Pause for thought

In JIB Docs (2) Teamary 2017 yet another revised version of the data booklet became available. However there is still a real problem with the atomic radii given for the elements in Groups 1, 2 and 13.

The images below show how the values for Groups 1 and 2 have changed from the data booklet used for the previous programme.

The table on the left is from Section 9 of the current 2016 data booklet whereas the table on the right is from Table 8 of the 2009 data booklet. Both give the atomic and ionic radii when multiplied by 1 x 10⁻¹² m.

‘Under the Applications and skills’ section for this sub-topic it states “Determination of the density of a pure metal from its atomic radii and crystal packing structure”.

Consider the following problem that could easily be set by the IB to cover this area.

Sodium forms a body-centred cubic unit cell. That is, the atoms occupy 68% of the available space. Determine the density of sodium.
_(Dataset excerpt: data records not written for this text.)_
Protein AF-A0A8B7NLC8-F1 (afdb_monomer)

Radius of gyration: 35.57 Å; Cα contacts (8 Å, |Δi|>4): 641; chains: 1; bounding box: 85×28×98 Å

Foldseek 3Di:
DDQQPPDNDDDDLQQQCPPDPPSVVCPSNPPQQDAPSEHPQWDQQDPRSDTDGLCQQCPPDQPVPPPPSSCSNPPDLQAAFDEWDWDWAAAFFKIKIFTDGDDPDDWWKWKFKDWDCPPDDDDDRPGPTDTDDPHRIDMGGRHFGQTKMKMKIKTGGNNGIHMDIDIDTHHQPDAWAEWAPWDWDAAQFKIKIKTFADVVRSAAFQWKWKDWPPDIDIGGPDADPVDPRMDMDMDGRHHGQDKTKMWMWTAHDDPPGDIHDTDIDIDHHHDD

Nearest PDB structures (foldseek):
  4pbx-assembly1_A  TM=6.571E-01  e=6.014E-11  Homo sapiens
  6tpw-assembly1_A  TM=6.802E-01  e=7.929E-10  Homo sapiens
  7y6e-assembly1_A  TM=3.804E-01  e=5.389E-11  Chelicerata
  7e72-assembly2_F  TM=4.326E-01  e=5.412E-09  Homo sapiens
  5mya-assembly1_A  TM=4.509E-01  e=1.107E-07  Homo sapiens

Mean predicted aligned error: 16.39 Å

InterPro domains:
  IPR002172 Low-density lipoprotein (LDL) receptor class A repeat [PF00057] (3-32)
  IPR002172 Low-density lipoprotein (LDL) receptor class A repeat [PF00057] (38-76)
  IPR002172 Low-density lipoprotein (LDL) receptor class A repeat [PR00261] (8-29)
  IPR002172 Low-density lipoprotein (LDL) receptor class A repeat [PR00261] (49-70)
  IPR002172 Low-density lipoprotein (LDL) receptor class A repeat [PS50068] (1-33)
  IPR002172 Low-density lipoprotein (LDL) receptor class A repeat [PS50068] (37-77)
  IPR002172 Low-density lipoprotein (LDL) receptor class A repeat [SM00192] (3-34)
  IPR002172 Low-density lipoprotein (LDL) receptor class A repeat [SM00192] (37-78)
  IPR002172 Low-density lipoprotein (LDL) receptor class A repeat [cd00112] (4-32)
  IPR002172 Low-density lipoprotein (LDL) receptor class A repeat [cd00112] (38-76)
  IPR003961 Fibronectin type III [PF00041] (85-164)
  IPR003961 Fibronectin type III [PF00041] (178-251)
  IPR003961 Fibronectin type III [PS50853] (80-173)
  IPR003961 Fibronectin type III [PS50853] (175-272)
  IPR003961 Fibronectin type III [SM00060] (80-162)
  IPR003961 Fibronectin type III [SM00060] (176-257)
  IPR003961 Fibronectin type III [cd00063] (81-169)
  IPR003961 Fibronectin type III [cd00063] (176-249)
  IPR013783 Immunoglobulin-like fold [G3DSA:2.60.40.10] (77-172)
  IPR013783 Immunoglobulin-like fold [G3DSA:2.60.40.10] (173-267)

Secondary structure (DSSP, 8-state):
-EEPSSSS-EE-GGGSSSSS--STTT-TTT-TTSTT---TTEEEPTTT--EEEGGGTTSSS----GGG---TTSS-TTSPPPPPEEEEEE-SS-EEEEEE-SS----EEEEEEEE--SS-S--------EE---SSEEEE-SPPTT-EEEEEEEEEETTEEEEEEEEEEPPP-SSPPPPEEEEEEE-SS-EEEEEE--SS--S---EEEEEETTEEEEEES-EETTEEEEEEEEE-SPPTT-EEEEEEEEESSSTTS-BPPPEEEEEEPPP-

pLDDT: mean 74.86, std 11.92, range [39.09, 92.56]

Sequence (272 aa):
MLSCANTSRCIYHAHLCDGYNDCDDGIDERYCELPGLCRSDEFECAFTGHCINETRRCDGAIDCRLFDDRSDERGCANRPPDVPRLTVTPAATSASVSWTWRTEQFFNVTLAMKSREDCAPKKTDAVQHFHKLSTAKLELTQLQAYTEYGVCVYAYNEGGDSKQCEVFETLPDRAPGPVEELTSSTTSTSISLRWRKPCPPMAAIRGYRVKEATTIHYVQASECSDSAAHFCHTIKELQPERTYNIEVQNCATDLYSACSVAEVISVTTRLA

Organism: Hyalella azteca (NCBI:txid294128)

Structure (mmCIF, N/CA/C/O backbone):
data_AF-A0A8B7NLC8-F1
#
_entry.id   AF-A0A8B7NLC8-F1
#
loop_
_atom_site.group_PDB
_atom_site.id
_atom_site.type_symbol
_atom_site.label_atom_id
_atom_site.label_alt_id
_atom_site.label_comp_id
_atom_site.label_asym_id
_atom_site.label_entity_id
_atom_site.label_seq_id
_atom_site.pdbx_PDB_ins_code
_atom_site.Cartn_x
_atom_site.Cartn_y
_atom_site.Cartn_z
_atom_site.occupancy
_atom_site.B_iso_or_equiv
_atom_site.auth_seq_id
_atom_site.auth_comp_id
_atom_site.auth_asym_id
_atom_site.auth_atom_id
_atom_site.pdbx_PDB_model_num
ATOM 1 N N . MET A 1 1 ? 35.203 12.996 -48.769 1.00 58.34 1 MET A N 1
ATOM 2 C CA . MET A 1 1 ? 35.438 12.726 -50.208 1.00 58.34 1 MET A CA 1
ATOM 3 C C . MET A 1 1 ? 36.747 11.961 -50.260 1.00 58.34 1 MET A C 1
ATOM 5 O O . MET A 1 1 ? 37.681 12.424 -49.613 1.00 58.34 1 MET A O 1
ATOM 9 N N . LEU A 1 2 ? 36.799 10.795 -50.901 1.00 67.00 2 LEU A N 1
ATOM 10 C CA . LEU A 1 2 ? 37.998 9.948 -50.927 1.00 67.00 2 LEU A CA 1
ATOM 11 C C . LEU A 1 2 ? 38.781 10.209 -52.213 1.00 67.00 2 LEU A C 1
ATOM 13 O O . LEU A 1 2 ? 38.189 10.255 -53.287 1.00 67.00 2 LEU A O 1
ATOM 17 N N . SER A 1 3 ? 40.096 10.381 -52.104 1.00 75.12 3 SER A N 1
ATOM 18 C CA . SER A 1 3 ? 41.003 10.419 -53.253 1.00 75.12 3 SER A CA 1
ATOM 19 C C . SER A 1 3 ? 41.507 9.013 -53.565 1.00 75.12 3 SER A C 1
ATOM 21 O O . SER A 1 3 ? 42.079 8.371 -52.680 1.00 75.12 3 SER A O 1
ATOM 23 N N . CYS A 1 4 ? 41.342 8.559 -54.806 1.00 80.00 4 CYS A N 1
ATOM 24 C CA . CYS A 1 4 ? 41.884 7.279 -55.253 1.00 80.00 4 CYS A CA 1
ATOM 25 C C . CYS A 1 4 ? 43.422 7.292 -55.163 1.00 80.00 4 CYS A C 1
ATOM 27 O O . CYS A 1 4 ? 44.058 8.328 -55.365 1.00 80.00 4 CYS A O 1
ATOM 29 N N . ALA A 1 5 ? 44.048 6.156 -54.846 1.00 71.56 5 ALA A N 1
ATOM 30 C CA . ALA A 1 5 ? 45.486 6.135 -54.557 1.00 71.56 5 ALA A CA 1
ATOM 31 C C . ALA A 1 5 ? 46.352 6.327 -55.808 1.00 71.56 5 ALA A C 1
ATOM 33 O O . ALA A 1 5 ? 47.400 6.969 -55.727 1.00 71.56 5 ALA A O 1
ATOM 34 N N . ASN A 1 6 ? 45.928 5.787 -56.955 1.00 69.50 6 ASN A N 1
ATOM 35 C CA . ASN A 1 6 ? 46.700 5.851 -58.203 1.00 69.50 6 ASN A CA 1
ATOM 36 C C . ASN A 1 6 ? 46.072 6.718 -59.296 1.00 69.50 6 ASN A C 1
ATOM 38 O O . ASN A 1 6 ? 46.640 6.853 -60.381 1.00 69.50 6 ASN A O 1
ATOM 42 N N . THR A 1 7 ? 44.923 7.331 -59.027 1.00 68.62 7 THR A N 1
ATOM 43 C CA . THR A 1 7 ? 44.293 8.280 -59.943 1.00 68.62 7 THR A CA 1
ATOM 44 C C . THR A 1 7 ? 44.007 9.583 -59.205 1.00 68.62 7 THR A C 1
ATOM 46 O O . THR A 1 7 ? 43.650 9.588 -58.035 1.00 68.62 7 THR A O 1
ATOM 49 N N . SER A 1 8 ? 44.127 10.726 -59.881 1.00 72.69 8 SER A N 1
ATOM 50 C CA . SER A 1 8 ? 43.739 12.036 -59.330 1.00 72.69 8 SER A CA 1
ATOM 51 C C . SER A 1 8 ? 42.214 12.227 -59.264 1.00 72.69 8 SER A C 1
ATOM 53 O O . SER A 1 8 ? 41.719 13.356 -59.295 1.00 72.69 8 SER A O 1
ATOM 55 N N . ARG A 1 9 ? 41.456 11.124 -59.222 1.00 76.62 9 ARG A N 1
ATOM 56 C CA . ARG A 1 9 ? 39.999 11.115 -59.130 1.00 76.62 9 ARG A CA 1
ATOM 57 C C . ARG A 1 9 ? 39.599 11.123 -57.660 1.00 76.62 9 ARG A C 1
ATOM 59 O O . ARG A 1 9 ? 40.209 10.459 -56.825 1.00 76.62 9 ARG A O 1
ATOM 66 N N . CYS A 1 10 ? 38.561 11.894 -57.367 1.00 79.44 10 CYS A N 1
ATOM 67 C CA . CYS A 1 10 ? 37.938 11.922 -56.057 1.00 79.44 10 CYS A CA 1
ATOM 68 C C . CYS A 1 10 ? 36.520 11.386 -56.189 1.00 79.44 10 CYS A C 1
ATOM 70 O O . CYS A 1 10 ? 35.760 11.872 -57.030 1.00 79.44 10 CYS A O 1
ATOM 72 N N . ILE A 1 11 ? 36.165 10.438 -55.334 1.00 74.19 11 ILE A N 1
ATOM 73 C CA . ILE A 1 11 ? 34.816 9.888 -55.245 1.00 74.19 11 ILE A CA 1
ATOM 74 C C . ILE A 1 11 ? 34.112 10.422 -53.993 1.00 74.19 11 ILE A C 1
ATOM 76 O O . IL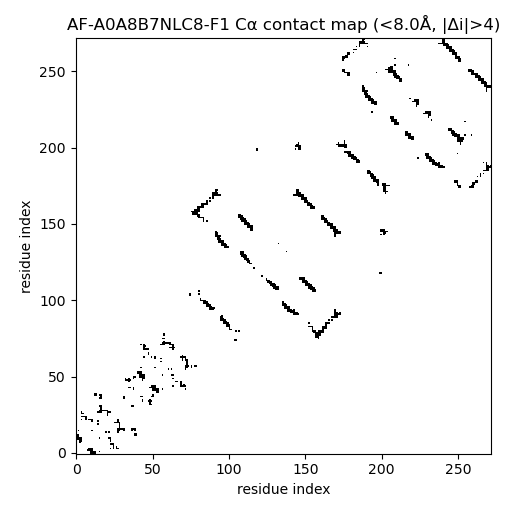E A 1 11 ? 34.737 10.820 -52.996 1.00 74.19 11 ILE A O 1
ATOM 80 N N . TYR A 1 12 ? 32.784 10.489 -54.045 1.00 69.12 12 TYR A N 1
ATOM 81 C CA . TYR A 1 12 ? 31.994 10.810 -52.857 1.00 69.12 12 TYR A CA 1
ATOM 82 C C . TYR A 1 12 ? 32.044 9.645 -51.863 1.00 69.12 12 TYR A C 1
ATOM 84 O O . TYR A 1 12 ? 32.255 8.508 -52.257 1.00 69.12 12 TYR A O 1
ATOM 92 N N . HIS A 1 13 ? 31.820 9.908 -50.570 1.00 65.06 13 HIS A N 1
ATOM 93 C CA . HIS A 1 13 ? 31.783 8.824 -49.571 1.00 65.06 13 HIS A CA 1
ATOM 94 C C . HIS A 1 13 ? 30.680 7.794 -49.839 1.00 65.06 13 HIS A C 1
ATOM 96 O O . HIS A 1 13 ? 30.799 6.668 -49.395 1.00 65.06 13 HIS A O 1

To solve this problem we would use the 2016 data booklet (latest version updated in JIB Docs (2) Teamary 2017) to find that the radius of one sodium atom is 1.60 x 10^-10 m. We would then find the volume of one atom and hence the volume of one mole of sodium atoms. Knowing that the packing is only 68% efficient we could find the actual volume of a lattice containing one mole of sodium atoms. We know from Section 6 in the data booklet that this has a mass of 22.99 g mol^-1 so we can then determine the density by dividing the mass by the volume.

The volume of one sodium atom = 4/3 πr³

= 4/3 x 3.14 x (1.60 x 10^-10)³  m³ = 1.715 x 10^-29 m³

The volume of one mole of sodium atoms
= 1.715 x 10^-29 x 6.02 x 10²³  m³ = 1.032 x 10^-5 m³

The volume of a lattice containing one mole of sodium atoms

= 100/68 x 1.032 x 10^-5 m³ = 1.518 x 10^-5 m³

The density of sodium (knowing that the atomic mass of sodium is 22.99 g mol^-1)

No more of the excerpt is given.